32.3.3 Cleaning-up of network-based IOCs, instituting of firewall rules, and reloading of Citrix servers 615. IOCs (indicators of compromise) discovered by CSA in the course of their forensics and malware analyses were incorporated into IHiS’ corporate antivirus system from 17 July 2018. From 13 July 2018, the IHiS network team also created firewall rules to block off malicious callbacks to the C servers identified by the CSA analyst team.
CSA also shared the identified IOCs with the other CII Sector Leads for dissemination to their CII owners, so that they could scan for similar infections.
616. Upon discovery that the SGH Citrix server had been used by the attacker
to access the SCM database, the IHiS network team added firewall rules to block access from the SGH Citrix servers to the SCM database on 11 July 2018.

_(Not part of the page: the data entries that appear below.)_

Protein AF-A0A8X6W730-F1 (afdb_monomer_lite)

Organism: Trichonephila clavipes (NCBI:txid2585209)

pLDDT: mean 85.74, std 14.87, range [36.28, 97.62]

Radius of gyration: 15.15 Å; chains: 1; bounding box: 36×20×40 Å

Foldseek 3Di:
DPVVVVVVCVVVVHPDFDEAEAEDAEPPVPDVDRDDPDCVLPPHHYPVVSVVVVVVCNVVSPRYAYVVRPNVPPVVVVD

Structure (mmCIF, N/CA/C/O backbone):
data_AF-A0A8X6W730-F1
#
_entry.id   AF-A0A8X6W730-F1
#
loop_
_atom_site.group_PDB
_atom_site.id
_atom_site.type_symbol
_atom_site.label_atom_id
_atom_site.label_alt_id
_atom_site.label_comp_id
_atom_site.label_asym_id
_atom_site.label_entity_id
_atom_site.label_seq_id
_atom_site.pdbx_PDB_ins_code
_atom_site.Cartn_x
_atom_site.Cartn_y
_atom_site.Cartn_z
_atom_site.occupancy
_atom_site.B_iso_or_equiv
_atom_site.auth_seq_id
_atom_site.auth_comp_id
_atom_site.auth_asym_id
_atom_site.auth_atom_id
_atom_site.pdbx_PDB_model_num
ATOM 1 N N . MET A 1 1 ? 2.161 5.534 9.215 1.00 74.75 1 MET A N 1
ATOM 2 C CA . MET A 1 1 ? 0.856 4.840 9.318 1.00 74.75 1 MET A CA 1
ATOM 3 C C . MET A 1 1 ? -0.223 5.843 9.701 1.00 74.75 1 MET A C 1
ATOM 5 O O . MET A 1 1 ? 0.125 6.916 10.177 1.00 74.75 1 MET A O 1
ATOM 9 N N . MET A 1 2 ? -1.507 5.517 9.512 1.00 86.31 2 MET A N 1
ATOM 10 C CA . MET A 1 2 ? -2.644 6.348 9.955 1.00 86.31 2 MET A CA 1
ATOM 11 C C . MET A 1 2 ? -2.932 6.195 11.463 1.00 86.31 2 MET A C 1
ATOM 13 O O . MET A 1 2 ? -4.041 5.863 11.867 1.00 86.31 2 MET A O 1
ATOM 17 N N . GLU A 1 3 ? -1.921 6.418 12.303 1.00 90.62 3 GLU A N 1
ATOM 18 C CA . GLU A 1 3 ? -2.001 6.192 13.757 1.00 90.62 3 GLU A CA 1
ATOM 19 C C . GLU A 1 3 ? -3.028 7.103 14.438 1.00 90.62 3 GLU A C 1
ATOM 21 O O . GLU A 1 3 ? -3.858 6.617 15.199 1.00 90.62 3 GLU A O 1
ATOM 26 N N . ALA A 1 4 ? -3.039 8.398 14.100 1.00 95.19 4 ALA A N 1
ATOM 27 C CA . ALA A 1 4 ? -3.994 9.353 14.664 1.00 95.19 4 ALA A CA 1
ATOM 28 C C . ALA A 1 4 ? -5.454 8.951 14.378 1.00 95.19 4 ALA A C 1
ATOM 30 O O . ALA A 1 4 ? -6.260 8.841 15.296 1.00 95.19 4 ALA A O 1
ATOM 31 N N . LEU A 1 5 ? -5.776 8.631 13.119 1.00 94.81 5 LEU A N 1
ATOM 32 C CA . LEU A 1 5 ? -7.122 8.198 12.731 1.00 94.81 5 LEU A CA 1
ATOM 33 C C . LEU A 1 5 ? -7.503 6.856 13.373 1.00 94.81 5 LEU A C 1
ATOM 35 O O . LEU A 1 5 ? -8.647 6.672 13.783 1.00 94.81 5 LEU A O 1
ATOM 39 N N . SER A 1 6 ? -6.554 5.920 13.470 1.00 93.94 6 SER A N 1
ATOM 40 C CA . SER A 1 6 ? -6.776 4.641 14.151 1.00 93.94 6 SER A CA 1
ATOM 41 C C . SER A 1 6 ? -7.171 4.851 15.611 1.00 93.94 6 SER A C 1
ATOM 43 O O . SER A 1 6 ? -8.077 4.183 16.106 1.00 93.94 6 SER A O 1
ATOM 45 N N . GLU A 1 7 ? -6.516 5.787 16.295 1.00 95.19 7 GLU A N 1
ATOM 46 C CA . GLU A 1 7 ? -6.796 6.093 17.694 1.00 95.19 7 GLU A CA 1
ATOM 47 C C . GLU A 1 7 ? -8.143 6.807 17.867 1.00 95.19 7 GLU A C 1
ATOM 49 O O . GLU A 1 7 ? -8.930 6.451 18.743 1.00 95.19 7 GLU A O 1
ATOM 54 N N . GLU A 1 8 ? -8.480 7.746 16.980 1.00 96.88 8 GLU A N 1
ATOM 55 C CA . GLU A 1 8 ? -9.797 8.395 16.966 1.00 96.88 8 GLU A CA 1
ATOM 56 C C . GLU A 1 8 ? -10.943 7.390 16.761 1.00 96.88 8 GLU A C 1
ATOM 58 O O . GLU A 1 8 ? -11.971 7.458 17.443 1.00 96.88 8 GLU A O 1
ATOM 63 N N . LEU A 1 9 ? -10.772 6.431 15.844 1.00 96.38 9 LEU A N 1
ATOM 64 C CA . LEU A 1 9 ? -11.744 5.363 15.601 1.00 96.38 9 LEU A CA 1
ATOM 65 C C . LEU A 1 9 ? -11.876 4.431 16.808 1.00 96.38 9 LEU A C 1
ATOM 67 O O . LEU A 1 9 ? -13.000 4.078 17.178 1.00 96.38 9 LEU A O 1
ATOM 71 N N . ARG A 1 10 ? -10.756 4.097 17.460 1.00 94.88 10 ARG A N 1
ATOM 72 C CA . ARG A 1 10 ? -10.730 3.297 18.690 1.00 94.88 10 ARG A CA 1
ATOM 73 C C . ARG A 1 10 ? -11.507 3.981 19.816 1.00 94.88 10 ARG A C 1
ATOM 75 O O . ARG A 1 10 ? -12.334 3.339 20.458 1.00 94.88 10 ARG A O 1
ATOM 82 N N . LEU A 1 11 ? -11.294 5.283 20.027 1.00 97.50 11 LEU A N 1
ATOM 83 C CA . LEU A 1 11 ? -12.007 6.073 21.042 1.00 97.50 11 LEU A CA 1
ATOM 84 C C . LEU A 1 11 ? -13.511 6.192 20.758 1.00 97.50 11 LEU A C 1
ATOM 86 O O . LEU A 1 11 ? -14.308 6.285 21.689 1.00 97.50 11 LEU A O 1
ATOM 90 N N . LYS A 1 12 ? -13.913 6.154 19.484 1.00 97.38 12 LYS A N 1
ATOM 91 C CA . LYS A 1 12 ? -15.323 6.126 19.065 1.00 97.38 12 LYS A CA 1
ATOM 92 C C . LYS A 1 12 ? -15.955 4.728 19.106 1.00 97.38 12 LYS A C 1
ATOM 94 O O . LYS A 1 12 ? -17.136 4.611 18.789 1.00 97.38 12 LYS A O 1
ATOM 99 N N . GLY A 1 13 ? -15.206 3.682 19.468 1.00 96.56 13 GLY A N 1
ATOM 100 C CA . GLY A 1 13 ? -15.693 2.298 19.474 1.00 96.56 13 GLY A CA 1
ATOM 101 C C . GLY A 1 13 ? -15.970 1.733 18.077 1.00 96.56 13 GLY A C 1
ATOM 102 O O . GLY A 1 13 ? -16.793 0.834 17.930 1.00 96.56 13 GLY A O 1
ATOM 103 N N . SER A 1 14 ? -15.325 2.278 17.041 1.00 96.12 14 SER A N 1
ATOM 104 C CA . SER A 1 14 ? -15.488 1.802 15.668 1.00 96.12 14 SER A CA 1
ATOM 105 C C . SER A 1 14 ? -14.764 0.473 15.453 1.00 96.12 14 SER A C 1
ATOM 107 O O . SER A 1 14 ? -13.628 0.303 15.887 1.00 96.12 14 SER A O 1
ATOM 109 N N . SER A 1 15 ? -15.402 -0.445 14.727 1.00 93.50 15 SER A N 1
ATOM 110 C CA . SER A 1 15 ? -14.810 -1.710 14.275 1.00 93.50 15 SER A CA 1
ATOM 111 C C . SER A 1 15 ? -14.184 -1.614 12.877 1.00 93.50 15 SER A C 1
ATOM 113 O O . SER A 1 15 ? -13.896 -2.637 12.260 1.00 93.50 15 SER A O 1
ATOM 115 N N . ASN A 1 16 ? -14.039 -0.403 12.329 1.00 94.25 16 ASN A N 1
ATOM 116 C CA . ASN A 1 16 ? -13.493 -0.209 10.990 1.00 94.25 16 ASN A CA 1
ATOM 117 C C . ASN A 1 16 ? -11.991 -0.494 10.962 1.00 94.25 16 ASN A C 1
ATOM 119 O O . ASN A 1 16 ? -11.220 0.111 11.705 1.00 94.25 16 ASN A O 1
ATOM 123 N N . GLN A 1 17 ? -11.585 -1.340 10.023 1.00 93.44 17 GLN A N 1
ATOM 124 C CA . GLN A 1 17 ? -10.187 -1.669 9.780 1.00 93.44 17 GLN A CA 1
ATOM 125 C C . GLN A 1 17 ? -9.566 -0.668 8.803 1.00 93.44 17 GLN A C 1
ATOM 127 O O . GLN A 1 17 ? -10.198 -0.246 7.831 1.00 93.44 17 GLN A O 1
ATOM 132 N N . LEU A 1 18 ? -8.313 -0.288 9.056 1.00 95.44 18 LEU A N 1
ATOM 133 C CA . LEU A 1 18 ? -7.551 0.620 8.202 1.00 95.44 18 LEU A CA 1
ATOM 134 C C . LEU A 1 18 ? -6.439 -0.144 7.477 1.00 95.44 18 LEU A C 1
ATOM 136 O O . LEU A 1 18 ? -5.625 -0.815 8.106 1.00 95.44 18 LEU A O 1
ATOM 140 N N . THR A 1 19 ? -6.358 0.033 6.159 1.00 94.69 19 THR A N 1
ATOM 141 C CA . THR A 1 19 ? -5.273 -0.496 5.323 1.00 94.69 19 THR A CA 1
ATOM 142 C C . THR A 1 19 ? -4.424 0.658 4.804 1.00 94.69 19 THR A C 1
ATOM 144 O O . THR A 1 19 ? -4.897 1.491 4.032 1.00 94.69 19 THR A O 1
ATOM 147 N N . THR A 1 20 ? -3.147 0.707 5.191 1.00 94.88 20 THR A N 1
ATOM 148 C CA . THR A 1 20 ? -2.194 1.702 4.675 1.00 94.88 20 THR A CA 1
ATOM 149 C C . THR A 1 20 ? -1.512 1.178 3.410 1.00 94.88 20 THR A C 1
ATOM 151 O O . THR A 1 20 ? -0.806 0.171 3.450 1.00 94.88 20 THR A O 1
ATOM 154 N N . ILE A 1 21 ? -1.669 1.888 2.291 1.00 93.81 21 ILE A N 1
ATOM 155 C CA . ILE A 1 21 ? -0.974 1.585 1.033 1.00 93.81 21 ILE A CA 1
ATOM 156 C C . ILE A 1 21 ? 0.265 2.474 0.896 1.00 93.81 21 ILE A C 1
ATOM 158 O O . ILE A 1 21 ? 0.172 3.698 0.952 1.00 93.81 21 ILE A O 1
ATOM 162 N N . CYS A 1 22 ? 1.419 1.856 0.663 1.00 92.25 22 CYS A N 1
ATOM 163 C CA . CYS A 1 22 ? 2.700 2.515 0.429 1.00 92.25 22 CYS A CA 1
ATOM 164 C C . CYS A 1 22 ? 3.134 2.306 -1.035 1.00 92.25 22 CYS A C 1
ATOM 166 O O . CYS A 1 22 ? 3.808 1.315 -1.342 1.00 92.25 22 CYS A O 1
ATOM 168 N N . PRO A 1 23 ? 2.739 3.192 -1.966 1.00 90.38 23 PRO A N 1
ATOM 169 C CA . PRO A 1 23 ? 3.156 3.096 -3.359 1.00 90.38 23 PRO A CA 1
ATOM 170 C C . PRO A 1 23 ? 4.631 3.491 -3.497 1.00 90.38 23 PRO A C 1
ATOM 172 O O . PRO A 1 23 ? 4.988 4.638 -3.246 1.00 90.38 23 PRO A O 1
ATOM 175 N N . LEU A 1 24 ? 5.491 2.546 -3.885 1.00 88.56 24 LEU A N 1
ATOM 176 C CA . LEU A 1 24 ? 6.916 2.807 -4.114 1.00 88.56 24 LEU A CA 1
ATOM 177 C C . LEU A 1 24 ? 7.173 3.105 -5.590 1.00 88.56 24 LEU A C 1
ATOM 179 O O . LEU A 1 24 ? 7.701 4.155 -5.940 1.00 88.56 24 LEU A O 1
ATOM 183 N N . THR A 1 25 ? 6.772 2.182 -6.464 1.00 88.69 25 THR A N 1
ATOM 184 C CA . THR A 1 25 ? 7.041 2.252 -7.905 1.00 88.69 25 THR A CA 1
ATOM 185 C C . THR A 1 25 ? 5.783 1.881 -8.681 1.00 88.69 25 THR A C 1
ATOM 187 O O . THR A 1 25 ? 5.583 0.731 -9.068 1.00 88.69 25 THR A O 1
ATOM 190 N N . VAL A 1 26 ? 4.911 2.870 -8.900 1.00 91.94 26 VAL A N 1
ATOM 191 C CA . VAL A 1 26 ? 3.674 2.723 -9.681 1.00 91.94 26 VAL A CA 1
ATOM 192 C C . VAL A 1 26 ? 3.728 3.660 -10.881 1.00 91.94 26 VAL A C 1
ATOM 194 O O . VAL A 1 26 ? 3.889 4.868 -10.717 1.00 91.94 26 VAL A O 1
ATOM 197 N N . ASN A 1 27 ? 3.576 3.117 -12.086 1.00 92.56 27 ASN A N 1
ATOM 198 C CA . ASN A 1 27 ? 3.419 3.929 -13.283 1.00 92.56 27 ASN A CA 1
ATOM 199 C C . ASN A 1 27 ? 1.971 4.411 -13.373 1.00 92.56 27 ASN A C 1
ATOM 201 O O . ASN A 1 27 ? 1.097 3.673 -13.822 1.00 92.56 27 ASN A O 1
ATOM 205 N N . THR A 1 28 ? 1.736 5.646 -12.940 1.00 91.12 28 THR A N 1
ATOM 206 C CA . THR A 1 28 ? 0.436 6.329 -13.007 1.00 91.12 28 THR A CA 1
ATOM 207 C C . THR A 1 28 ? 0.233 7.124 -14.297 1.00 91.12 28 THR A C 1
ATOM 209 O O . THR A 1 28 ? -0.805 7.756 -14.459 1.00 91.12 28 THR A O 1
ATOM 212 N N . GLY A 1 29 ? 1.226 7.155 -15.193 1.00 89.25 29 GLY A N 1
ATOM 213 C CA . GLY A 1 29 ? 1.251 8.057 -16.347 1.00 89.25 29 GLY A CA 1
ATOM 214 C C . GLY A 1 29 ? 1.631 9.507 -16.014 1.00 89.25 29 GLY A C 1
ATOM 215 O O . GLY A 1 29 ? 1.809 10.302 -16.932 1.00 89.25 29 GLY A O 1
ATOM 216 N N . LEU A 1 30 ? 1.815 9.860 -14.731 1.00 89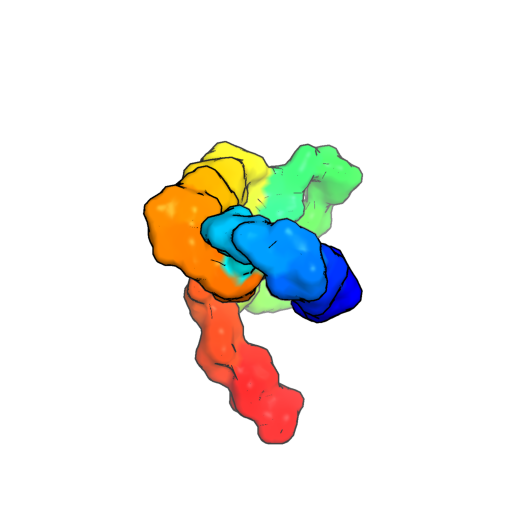.12 30 LEU A N 1
ATOM 217 C CA . LEU A 1 30 ? 2.250 11.206 -14.322 1.00 89.12 30 LEU A CA 1
ATOM 218 C C . LEU A 1 30 ? 3.707 11.493 -14.702 1.00 89.12 30 LEU A C 1
ATOM 220 O O . LEU A 1 30 ? 4.051 12.621 -15.043 1.00 89.12 30 LEU A O 1
ATOM 224 N N . ASN A 1 31 ? 4.564 10.472 -14.648 1.00 84.81 31 ASN A N 1
ATOM 225 C CA . ASN A 1 31 ? 5.945 10.550 -15.104 1.00 84.81 31 ASN A CA 1
ATOM 226 C C . ASN A 1 31 ? 6.120 9.660 -16.340 1.00 84.81 31 ASN A C 1
ATOM 228 O O . ASN A 1 31 ? 6.104 8.430 -16.245 1.00 84.81 31 ASN A O 1
ATOM 232 N N . GLN A 1 32 ? 6.311 10.306 -17.491 1.00 79.00 32 GLN A N 1
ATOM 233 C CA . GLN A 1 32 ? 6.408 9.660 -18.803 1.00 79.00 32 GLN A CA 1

617. However, as it was not possible to ascertain through detailed forensic examination whether each Citrix server was compromised (nearly a thousand such servers were running in the HDC), IHiS set out to reload each of the Citrix servers in the HDC Citrix server farm with a clean image on 14 and 15 July 2018. This ensured that no compromised Citrix server was left running after the clean images were reloaded. All Citrix servers were fully refreshed by 16 July 2018.
32.3.4 Disabling of PowerShell on endpoints 618. After learning from CSA that the attacker had made use of PowerShell
malware in the attack, IHiS disabled PowerShell on 13 July 2018 on all end-user machines.